So what is the best HRT for me?
It depends on a number of factors, like what stage of the menopause you’re at, how sensitive you are to certain levels of hormones, and whether you prefer to take tablets or use patches, for example.
Whether or not you’ve had a total hysterectomy is also a factor, and if you have certain health conditions, that can play a big part too.
Here are your options. Our clinician can talk you through them, and recommend safe and suitable HRT treatments just for you.
Combined sequential HRT
If you’re getting menopausal symptoms and still having your period, combined sequential (or cyclical) HRT treatments are usually the recommended options. Combined HRT products like Elleste Duet and Evorel Sequi patches are known as ‘combined’ treatments because they contain two hormones: a progesterone and an oestrogen.
With sequential HRT, you start your cycle with oestrogen only tablets (or patches) and then take a combination of oestrogen and progesterone tablets (or patches) part way through your cycle.
You’ll see a regular bleed once per month with sequential HRT.
Continuous combined HRT
If you haven’t had a period for one year, you’re usually considered to be postmenopausal, and continuous combined HRT products like Indivina and Evorel Conti tend to be the suggested route. With continuous combined HRT treatments, you take a combination of oestrogen and progesterone every day, without a break (hence ‘continuous’). So they’re a little different to sequential HRT products. You won’t see any bleeding with continuous HRT, but if it’s less than a year since your last natural period, starting continuous HRT might lead to some unpredictable bleeding. So it’s best to start with sequential HRT.
Oestrogen only HRT
Oestrogen only treatments such as Elleste Solo and Estradot patches are normally recommended for women who have had their womb removed during a hysterectomy. They can also be used by women who still have their womb, but a separate progesterone is required (either as a tablet, a vaginal capsule, or a gel for the skin). Like continuous combined HRT, you typically take oestrogen every day, without a break.
Side effects of HRT may also vary from one woman to the next, so some HRT medications won’t be safe (or suitable) for some women. If you’re more sensitive to oestrogen, you may be better suited to lower-dose HRT products. And if you have a particular health condition, this can mean that certain HRT products won’t be safe for you to use either.

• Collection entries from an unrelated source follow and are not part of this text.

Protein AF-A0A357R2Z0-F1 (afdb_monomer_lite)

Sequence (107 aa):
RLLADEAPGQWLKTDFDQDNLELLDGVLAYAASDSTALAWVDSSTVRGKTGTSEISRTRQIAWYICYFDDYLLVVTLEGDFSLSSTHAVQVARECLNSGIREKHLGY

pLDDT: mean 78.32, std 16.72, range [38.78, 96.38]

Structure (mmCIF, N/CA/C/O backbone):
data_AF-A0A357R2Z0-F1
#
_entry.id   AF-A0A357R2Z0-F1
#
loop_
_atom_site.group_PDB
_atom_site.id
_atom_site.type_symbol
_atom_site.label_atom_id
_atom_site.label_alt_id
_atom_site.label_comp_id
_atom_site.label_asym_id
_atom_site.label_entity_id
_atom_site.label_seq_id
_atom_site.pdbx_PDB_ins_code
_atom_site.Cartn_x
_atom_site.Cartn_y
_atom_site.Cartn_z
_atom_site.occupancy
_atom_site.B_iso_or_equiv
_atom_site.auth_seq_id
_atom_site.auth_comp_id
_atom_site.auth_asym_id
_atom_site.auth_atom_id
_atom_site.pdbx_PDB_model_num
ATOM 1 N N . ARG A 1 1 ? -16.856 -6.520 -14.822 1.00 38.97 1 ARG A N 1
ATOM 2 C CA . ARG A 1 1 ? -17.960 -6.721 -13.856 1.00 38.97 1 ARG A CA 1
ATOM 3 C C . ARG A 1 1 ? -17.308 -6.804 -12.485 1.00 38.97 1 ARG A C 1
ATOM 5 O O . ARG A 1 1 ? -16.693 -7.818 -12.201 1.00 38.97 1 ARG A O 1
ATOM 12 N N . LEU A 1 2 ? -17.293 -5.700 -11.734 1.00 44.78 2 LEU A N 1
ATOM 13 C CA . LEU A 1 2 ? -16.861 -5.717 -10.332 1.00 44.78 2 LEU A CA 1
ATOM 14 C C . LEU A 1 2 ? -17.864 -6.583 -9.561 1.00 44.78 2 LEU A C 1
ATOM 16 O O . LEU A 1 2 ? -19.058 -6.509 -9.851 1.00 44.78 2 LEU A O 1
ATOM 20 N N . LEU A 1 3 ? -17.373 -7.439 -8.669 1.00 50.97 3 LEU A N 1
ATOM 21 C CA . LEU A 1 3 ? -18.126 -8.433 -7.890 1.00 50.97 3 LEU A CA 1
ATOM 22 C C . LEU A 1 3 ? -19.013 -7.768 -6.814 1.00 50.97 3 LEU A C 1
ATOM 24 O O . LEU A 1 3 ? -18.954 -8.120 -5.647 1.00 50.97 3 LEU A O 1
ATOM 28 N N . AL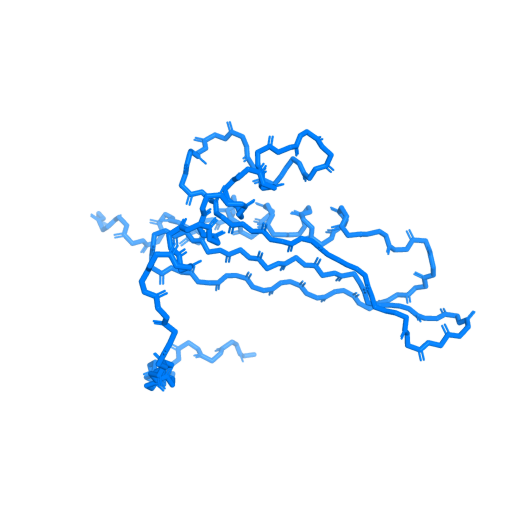A A 1 4 ? -19.803 -6.761 -7.187 1.00 56.19 4 ALA A N 1
ATOM 29 C CA . ALA A 1 4 ? -20.591 -5.958 -6.252 1.00 56.19 4 ALA A CA 1
ATOM 30 C C . ALA A 1 4 ? -21.758 -6.729 -5.603 1.00 56.19 4 ALA A C 1
ATOM 32 O O . ALA A 1 4 ? -22.298 -6.268 -4.605 1.00 56.19 4 ALA A O 1
ATOM 33 N N . ASP A 1 5 ? -22.127 -7.890 -6.155 1.00 58.19 5 ASP A N 1
ATOM 34 C CA . ASP A 1 5 ? -23.299 -8.671 -5.733 1.00 58.19 5 ASP A CA 1
ATOM 35 C C . ASP A 1 5 ? -22.939 -9.899 -4.871 1.00 58.19 5 ASP A C 1
ATOM 37 O O . ASP A 1 5 ? -23.812 -10.703 -4.545 1.00 58.19 5 ASP A O 1
ATOM 41 N N . GLU A 1 6 ? -21.661 -10.094 -4.530 1.00 65.75 6 GLU A N 1
ATOM 42 C CA . GLU A 1 6 ? -21.225 -11.216 -3.695 1.00 65.75 6 GLU A CA 1
ATOM 43 C C . GLU A 1 6 ? -21.249 -10.800 -2.219 1.00 65.75 6 GLU A C 1
ATOM 45 O O . GLU A 1 6 ? -20.712 -9.754 -1.849 1.00 65.75 6 GLU A O 1
ATOM 50 N N . ALA A 1 7 ? -21.909 -11.594 -1.367 1.00 63.09 7 ALA A N 1
ATOM 51 C CA . ALA A 1 7 ? -21.923 -11.330 0.068 1.00 63.09 7 ALA A CA 1
ATOM 52 C C . ALA A 1 7 ? -20.475 -11.314 0.594 1.00 63.09 7 ALA A C 1
ATOM 54 O O . ALA A 1 7 ? -19.692 -12.185 0.200 1.00 63.09 7 ALA A O 1
ATOM 55 N N . PRO A 1 8 ? -20.103 -10.359 1.468 1.00 63.66 8 PRO A N 1
ATOM 56 C CA . PRO A 1 8 ? -18.741 -10.272 1.970 1.00 63.66 8 PRO A CA 1
ATOM 57 C C . PRO A 1 8 ? -18.356 -11.604 2.614 1.00 63.66 8 PRO A C 1
ATOM 59 O O . PRO A 1 8 ? -19.045 -12.104 3.506 1.00 63.66 8 PRO A O 1
ATOM 62 N N . GLY A 1 9 ? -17.268 -12.198 2.122 1.00 68.00 9 GLY A N 1
ATOM 63 C CA . GLY A 1 9 ? -16.739 -13.434 2.680 1.00 68.00 9 GLY A CA 1
ATOM 64 C C . GLY A 1 9 ? -16.411 -13.259 4.162 1.00 68.00 9 GLY A C 1
ATOM 65 O O . GLY A 1 9 ? -16.016 -12.177 4.603 1.00 68.00 9 GLY A O 1
ATOM 66 N N . GLN A 1 10 ? -16.562 -14.327 4.944 1.00 72.75 10 GLN A N 1
ATOM 67 C CA . GLN A 1 10 ? -16.114 -14.308 6.329 1.00 72.75 10 GLN A CA 1
ATOM 68 C C . GLN A 1 10 ? -14.591 -14.148 6.346 1.00 72.75 10 GLN A C 1
ATOM 70 O O . GLN A 1 10 ? -13.862 -14.996 5.829 1.00 72.75 10 GLN A O 1
ATOM 75 N N . TRP A 1 11 ? -14.115 -13.057 6.942 1.00 73.50 11 TRP A N 1
ATOM 76 C CA . TRP A 1 11 ? -12.689 -12.847 7.152 1.00 73.50 11 TRP A CA 1
ATOM 77 C C . TRP A 1 11 ? -12.130 -13.967 8.025 1.00 73.50 11 TRP A C 1
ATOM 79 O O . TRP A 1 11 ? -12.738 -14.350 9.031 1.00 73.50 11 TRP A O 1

Our clinician can identify which treatments are appropriate for you and which aren’t, and make recommendations based on your medical background.
What HRT alternatives are there?
There’s a prescription HRT medicine called Tibolone (branded as Livial) that’s used to relieve menopausal symptoms and as a preventative treatment for osteoporosis. Tibolone is the active ingredient, so it’s a bit different to other forms of HRT, which contain oestrogen and progesterone (or just oestrogen).
It can help to ease symptoms like hot flushes, reduced sex drive and low mood, but research has suggested that Tibolone may be less effective than combined HRT. It’s also only a suitable option for women who are postmenopausal (so women who had their last period over a year ago).
Tibolone can produce side effects, including breast pain, vaginal discharge, pain in the pelvis, itching and abdominal pain.
The slightly increased risks of breast cancer and stroke that HRT carry are similar with Tibolone.
Clonidine is another prescription treatment that’s sometimes used to help tackle symptoms like flushing and night sweats. It’s a tablet that you take two or three times a day, and it has no effect on hormone levels, so there’s no increased risk of breast cancer for example. Studies suggest that it only has a small impact on easing flushing and night sweats though, and it can have unpleasant side effects too.